¹ The more traditional way of doing this (that doesn’t rely on undocumented vendor-specific linker features) is to take advantage of the classical model for linking, specifically the part where you can let an OBJ override a LIB: What you do is define _pRawDllMain
in a separate OBJ file that defines nothing except that one variable, and put that OBJ in the C runtime LIB. If the module provides its own definition of _pRawDllMain
in an OBJ file, then that definition is used. Otherwise, the linker will search through the LIBs, and eventually it will find the one in the C runtime LIB and use that one.
So why does /ALTERNATENAME
exist if you could already get this effect via LIBs, and in way that all linkers support, not just the Microsoft C linker?
C++/WinRT is a header-only library. It has no LIB in which to put these default definitions. It therefore has to use the “command line switch version of a LIB”.
The question I have is why C++/WinRT needs to support being used without windows.h in the first place…
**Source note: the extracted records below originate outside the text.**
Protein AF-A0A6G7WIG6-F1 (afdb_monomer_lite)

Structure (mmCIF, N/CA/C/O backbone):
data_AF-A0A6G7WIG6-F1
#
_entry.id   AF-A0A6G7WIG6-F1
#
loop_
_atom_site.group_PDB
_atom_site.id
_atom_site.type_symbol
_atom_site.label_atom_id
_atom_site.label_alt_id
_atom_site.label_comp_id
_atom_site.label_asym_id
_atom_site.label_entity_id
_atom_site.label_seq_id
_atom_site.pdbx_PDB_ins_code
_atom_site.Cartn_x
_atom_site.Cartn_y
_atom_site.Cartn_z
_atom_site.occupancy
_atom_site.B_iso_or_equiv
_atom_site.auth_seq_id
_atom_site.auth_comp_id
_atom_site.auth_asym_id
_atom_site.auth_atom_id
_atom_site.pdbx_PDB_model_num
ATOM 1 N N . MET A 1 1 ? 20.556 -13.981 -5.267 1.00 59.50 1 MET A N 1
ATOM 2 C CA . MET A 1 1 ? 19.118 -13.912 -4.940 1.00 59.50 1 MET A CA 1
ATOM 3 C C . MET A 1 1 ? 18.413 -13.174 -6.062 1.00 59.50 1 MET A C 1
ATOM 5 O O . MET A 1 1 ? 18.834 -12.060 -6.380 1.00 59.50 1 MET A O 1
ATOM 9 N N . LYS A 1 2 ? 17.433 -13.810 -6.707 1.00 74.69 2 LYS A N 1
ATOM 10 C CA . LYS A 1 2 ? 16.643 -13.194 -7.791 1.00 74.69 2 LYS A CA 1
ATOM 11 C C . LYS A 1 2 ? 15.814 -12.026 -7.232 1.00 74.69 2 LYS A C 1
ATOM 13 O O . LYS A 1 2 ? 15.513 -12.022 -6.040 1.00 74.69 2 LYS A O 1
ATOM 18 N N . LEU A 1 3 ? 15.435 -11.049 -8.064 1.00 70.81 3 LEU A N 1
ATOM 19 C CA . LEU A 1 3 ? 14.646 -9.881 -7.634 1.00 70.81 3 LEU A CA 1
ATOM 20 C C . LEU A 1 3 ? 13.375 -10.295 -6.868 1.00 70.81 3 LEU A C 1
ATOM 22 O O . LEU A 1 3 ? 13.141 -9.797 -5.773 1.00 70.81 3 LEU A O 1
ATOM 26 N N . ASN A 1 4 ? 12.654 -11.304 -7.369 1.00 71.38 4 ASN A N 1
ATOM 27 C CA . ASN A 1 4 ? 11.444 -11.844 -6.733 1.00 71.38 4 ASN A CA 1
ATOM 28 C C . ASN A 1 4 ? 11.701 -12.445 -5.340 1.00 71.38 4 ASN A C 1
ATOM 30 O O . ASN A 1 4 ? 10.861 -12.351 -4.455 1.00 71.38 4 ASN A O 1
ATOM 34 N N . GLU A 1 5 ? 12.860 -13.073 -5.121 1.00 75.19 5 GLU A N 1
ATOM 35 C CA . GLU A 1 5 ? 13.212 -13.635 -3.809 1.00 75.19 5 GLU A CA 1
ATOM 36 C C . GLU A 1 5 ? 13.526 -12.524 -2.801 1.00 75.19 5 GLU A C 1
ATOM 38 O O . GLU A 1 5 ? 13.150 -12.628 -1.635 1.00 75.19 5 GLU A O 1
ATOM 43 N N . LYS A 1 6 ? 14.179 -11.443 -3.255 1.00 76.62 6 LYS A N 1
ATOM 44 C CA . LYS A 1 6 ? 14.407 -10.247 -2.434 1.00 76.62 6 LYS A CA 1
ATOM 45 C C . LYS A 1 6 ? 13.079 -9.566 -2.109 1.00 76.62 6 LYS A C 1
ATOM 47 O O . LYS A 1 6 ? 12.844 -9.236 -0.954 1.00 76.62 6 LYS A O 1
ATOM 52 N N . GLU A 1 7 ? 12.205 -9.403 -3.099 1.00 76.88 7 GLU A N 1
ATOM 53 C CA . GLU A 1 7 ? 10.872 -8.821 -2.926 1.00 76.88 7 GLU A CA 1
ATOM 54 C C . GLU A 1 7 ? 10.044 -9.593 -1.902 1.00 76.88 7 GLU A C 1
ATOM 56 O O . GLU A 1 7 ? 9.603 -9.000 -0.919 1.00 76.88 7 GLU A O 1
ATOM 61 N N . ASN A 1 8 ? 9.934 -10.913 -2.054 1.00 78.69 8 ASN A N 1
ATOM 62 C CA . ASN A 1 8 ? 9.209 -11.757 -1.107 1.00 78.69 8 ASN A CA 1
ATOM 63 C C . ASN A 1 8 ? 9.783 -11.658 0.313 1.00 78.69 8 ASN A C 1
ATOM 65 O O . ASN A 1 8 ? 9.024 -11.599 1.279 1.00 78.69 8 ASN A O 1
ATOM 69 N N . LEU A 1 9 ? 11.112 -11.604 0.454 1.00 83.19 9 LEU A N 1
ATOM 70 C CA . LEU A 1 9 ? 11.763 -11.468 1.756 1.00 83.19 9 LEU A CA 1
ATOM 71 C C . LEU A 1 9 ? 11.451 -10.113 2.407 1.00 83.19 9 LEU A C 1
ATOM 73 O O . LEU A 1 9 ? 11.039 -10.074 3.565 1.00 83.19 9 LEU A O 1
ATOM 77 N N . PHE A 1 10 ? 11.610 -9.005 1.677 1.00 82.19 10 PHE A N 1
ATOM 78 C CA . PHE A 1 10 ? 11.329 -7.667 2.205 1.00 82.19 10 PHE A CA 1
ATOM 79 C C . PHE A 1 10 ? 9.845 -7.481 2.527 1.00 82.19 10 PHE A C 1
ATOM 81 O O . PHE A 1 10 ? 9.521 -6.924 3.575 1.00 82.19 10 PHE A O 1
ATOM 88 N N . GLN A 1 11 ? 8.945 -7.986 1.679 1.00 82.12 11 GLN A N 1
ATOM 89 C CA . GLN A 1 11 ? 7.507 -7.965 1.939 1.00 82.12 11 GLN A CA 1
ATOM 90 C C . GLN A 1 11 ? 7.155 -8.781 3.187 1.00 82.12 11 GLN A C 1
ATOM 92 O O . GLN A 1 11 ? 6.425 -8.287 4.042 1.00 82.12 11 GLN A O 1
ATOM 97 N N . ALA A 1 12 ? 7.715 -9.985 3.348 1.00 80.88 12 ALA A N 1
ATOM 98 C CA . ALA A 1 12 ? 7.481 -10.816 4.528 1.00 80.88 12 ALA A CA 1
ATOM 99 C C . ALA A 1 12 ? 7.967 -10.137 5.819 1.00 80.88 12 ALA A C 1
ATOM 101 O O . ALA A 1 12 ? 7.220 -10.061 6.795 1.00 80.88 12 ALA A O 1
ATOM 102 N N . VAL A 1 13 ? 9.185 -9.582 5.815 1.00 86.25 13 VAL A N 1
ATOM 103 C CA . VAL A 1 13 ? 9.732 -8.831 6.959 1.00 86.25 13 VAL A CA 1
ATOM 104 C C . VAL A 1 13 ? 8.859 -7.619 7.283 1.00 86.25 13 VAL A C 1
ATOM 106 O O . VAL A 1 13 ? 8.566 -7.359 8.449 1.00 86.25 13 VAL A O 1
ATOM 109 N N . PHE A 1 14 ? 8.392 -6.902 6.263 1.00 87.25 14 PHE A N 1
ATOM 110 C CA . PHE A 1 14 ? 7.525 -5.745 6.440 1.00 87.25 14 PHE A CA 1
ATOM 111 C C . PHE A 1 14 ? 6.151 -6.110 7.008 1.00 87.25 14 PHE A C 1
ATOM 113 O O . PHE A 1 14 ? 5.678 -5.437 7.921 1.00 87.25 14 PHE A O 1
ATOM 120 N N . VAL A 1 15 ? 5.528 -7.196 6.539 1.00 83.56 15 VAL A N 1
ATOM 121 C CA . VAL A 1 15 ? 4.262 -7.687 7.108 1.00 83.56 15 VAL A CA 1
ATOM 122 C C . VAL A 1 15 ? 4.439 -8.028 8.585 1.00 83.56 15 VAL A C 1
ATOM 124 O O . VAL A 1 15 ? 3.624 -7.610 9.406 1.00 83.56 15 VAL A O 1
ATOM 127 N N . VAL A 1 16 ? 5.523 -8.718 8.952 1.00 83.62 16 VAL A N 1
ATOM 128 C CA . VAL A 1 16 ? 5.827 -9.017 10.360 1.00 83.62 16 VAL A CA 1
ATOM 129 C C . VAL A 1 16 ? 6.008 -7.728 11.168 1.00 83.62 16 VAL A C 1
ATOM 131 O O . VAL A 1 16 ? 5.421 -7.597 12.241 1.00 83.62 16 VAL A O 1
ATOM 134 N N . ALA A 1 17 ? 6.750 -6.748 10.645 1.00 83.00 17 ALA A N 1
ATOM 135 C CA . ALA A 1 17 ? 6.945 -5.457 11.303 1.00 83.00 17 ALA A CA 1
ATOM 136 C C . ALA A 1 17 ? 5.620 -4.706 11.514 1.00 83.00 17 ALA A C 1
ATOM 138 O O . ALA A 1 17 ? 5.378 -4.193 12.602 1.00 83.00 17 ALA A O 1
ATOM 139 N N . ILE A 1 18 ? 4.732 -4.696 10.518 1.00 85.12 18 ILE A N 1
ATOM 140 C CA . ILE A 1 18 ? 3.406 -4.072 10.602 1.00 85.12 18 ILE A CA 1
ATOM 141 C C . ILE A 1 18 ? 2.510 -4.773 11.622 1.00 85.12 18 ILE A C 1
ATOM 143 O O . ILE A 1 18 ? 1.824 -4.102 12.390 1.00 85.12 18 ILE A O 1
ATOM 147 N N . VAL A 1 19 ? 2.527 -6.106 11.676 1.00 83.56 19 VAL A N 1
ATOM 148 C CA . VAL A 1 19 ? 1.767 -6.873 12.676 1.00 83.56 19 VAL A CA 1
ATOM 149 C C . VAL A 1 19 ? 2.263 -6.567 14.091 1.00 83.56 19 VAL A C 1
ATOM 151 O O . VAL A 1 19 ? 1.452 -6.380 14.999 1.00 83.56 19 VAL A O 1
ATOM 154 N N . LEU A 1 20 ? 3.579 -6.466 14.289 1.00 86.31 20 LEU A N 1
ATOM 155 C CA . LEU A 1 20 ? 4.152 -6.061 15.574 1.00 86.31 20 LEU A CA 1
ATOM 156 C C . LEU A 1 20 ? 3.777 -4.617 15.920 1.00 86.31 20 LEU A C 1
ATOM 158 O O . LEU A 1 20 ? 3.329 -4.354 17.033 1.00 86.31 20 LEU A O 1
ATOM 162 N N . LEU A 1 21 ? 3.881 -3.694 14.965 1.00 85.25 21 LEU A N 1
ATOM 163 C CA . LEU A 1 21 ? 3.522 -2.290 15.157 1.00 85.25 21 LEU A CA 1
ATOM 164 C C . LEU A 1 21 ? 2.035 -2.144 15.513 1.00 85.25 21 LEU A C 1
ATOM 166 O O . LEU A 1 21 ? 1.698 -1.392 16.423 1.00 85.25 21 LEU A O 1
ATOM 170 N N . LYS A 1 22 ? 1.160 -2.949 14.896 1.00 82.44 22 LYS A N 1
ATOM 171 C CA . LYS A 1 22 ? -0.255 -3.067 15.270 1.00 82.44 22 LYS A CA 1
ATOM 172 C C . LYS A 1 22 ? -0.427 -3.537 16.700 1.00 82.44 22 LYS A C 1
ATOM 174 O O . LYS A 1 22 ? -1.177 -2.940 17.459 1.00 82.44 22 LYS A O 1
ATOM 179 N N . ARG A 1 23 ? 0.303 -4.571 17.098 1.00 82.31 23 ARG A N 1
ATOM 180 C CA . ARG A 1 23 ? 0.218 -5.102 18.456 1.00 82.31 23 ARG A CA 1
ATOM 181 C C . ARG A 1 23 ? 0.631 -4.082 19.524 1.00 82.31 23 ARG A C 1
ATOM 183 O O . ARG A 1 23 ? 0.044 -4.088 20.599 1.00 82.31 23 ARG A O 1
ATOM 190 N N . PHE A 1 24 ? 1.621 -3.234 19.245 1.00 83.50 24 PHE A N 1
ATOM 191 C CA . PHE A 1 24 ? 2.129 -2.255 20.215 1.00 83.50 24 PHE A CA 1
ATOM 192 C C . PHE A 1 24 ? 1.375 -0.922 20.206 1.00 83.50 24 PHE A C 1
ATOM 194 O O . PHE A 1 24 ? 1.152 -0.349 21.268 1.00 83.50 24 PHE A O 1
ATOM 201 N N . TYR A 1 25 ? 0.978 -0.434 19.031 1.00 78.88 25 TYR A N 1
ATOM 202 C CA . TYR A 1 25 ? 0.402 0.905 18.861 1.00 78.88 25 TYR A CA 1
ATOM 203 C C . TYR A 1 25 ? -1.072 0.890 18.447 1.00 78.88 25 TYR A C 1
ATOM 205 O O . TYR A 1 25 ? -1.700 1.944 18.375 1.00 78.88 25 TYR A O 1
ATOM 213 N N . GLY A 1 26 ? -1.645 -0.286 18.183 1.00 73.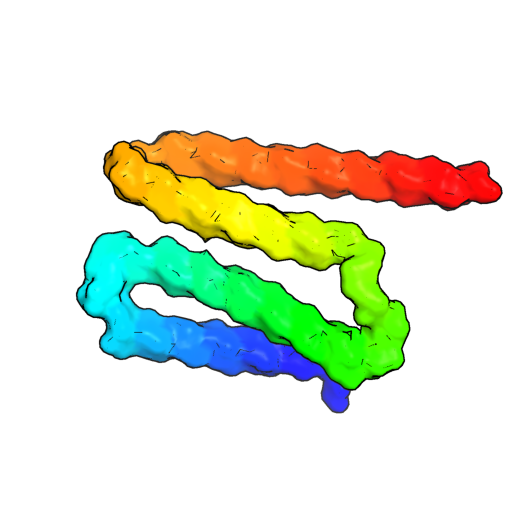25 26 GLY A N 1
ATOM 214 C CA . GLY A 1 26 ? -3.018 -0.425 17.706 1.00 73.25 26 GLY A CA 1
ATOM 215 C C . GLY A 1 26 ? -4.060 0.082 18.690 1.00 73.25 26 GLY A C 1
ATOM 216 O O . GLY A 1 26 ? -4.968 0.805 18.289 1.00 73.25 26 GLY A O 1
ATOM 217 N N . SER A 1 27 ? -3.857 -0.163 19.985 1.00 74.38 27 SER A N 1
ATOM 218 C CA . SER A 1 27 ? -4.757 0.314 21.040 1.00 74.38 27 SER A CA 1
ATOM 219 C C . SER A 1 27 ? -4.893 1.840 21.080 1.00 74.38 27 SER A C 1
ATOM 221 O O . SER A 1 27 ? -5.962 2.343 21.419 1.00 74.38 27 SER A O 1
ATOM 223 N N . ALA A 1 28 ? -3.856 2.586 20.682 1.00 77.19 28 ALA A N 1
ATOM 224 C CA . ALA A 1 28 ? -3.886 4.049 20.623 1.00 77.19 28 ALA A CA 1
ATOM 225 C C . ALA A 1 28 ? -4.707 4.592 19.439 1.00 77.19 28 ALA A C 1
ATOM 227 O O . ALA A 1 28 ? -5.127 5.746 19.459 1.00 77.19 28 ALA A O 1
ATOM 228 N N . LEU A 1 29 ? -4.950 3.770 18.413 1.00 72.06 29 LEU A N 1
ATOM 229 C CA . LEU A 1 29 ? -5.719 4.141 17.221 1.00 72.06 29 LEU A CA 1
ATOM 230 C C . LEU A 1 29 ? -7.214 3.807 17.346 1.00 72.06 29 LEU A C 1
ATOM 232 O O . LEU A 1 29 ? -7.998 4.162 16.458 1.00 72.06 29 LEU A O 1
ATOM 236 N N . GLY A 1 30 ? -7.611 3.140 18.435 1.00 75.81 30 GLY A N 1
ATOM 237 C CA . GLY A 1 30 ? -8.997 2.806 18.749 1.00 75.81 30 GLY A CA 1
ATOM 238 C C . GLY A 1 30 ? -9.702 2.120 17.580 1.00 75.81 30 GLY A C 1
ATOM 239 O O . GLY A 1 30 ? -9.207 1.166 16.988 1.00 75.81 30 GLY A O 1
ATOM 240 N N . GLU A 1 31 ? -10.866 2.632 17.192 1.00 70.81 31 GLU A N 1
ATOM 241 C CA . GLU A 1 31 ? -11.663 2.019 16.129 1.00 70.81 31 GLU A CA 1
ATOM 242 C C . GLU A 1 31 ? -11.023 2.127 14.734 1.00 70.81 31 GLU A C 1
ATOM 244 O O . GLU A 1 31 ? -11.344 1.335 13.843 1.00 70.81 31 GLU A O 1
ATOM 249 N N . TYR A 1 32 ? -10.113 3.075 14.510 1.00 70.44 32 TYR A N 1
ATOM 250 C CA . TYR A 1 32 ? -9.452 3.265 13.215 1.00 70.44 32 TYR A CA 1
ATOM 251 C C . TYR A 1 32 ? -8.259 2.329 13.009 1.00 70.44 32 TYR A C 1
ATOM 253 O O . TYR A 1 32 ? -7.764 2.233 11.885 1.00 70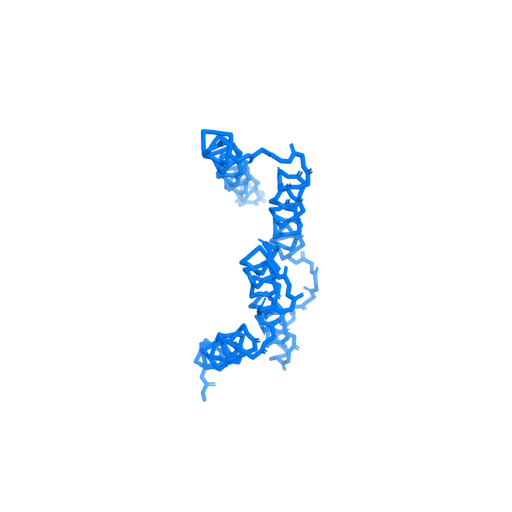.44 32 TYR A O 1
ATOM 261 N N . GLU A 1 33 ? -7.845 1.598 14.051 1.00 74.25 33 GLU A N 1
ATOM 262 C CA . GLU A 1 33 ? -6.694 0.692 14.058 1.00 74.25 33 GLU A CA 1
ATOM 263 C C . GLU A 1 33 ? -6.634 -0.175 12.797 1.00 74.25 33 GLU A C 1
ATOM 265 O O . GLU A 1 33 ? -5.691 -0.084 12.014 1.00 74.25 33 GLU A O 1
ATOM 270 N N . ASN A 1 34 ? -7.662 -0.990 12.555 1.00 75.25 34 ASN A N 1
ATOM 271 C CA . ASN A 1 34 ? -7.644 -1.937 11.441 1.00 75.25 34 ASN A CA 1
ATOM 272 C C . ASN A 1 34 ? -7.534 -1.243 10.078 1.00 75.25 34 ASN A C 1
ATOM 274 O O . ASN A 1 34 ? -6.822 -1.736 9.209 1.00 75.25 34 ASN A O 1
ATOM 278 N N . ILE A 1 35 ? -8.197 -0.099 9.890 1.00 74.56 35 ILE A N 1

What’s the use case for that?
windows.h is a huge header file, and UWP apps can get a lot done using only the classes provided by the Windows Runtime. It also allows C++/WinRT to be compiled by a wider range of compilers, and it permits C++/WinRT to be more easily ported to other platforms.
How does C++/WinRT, being part of the compilation unit, issue a pragma for the linker if the linker may be invoked separately from the compiler?
Looking at the coff .obj format, there is a “.drectve” section that can contain linker directives (from pragmas or whatever)… or maybe rather “Lnker” directives, snce ‘s seem to be at a premum.
This WinRT library may only be headers, but there should still be object files created by project compilation.
Hm, it seems it looks, sweems and quacks like GCC’s weak symbols + aliases. See:
So, to summarise: one team in Microsoft has added a universal hack so that at least two other teams who surely could’ve settled all this up over beer and pizza now don’t have to talk to each other. If you scale this scenario up sufficiently, you can imagine the development process that lead to Teams.
I’m curious, how would you have addressed the use-case of a header-only library, that needs to use symbols that may or may not be declared outside the library?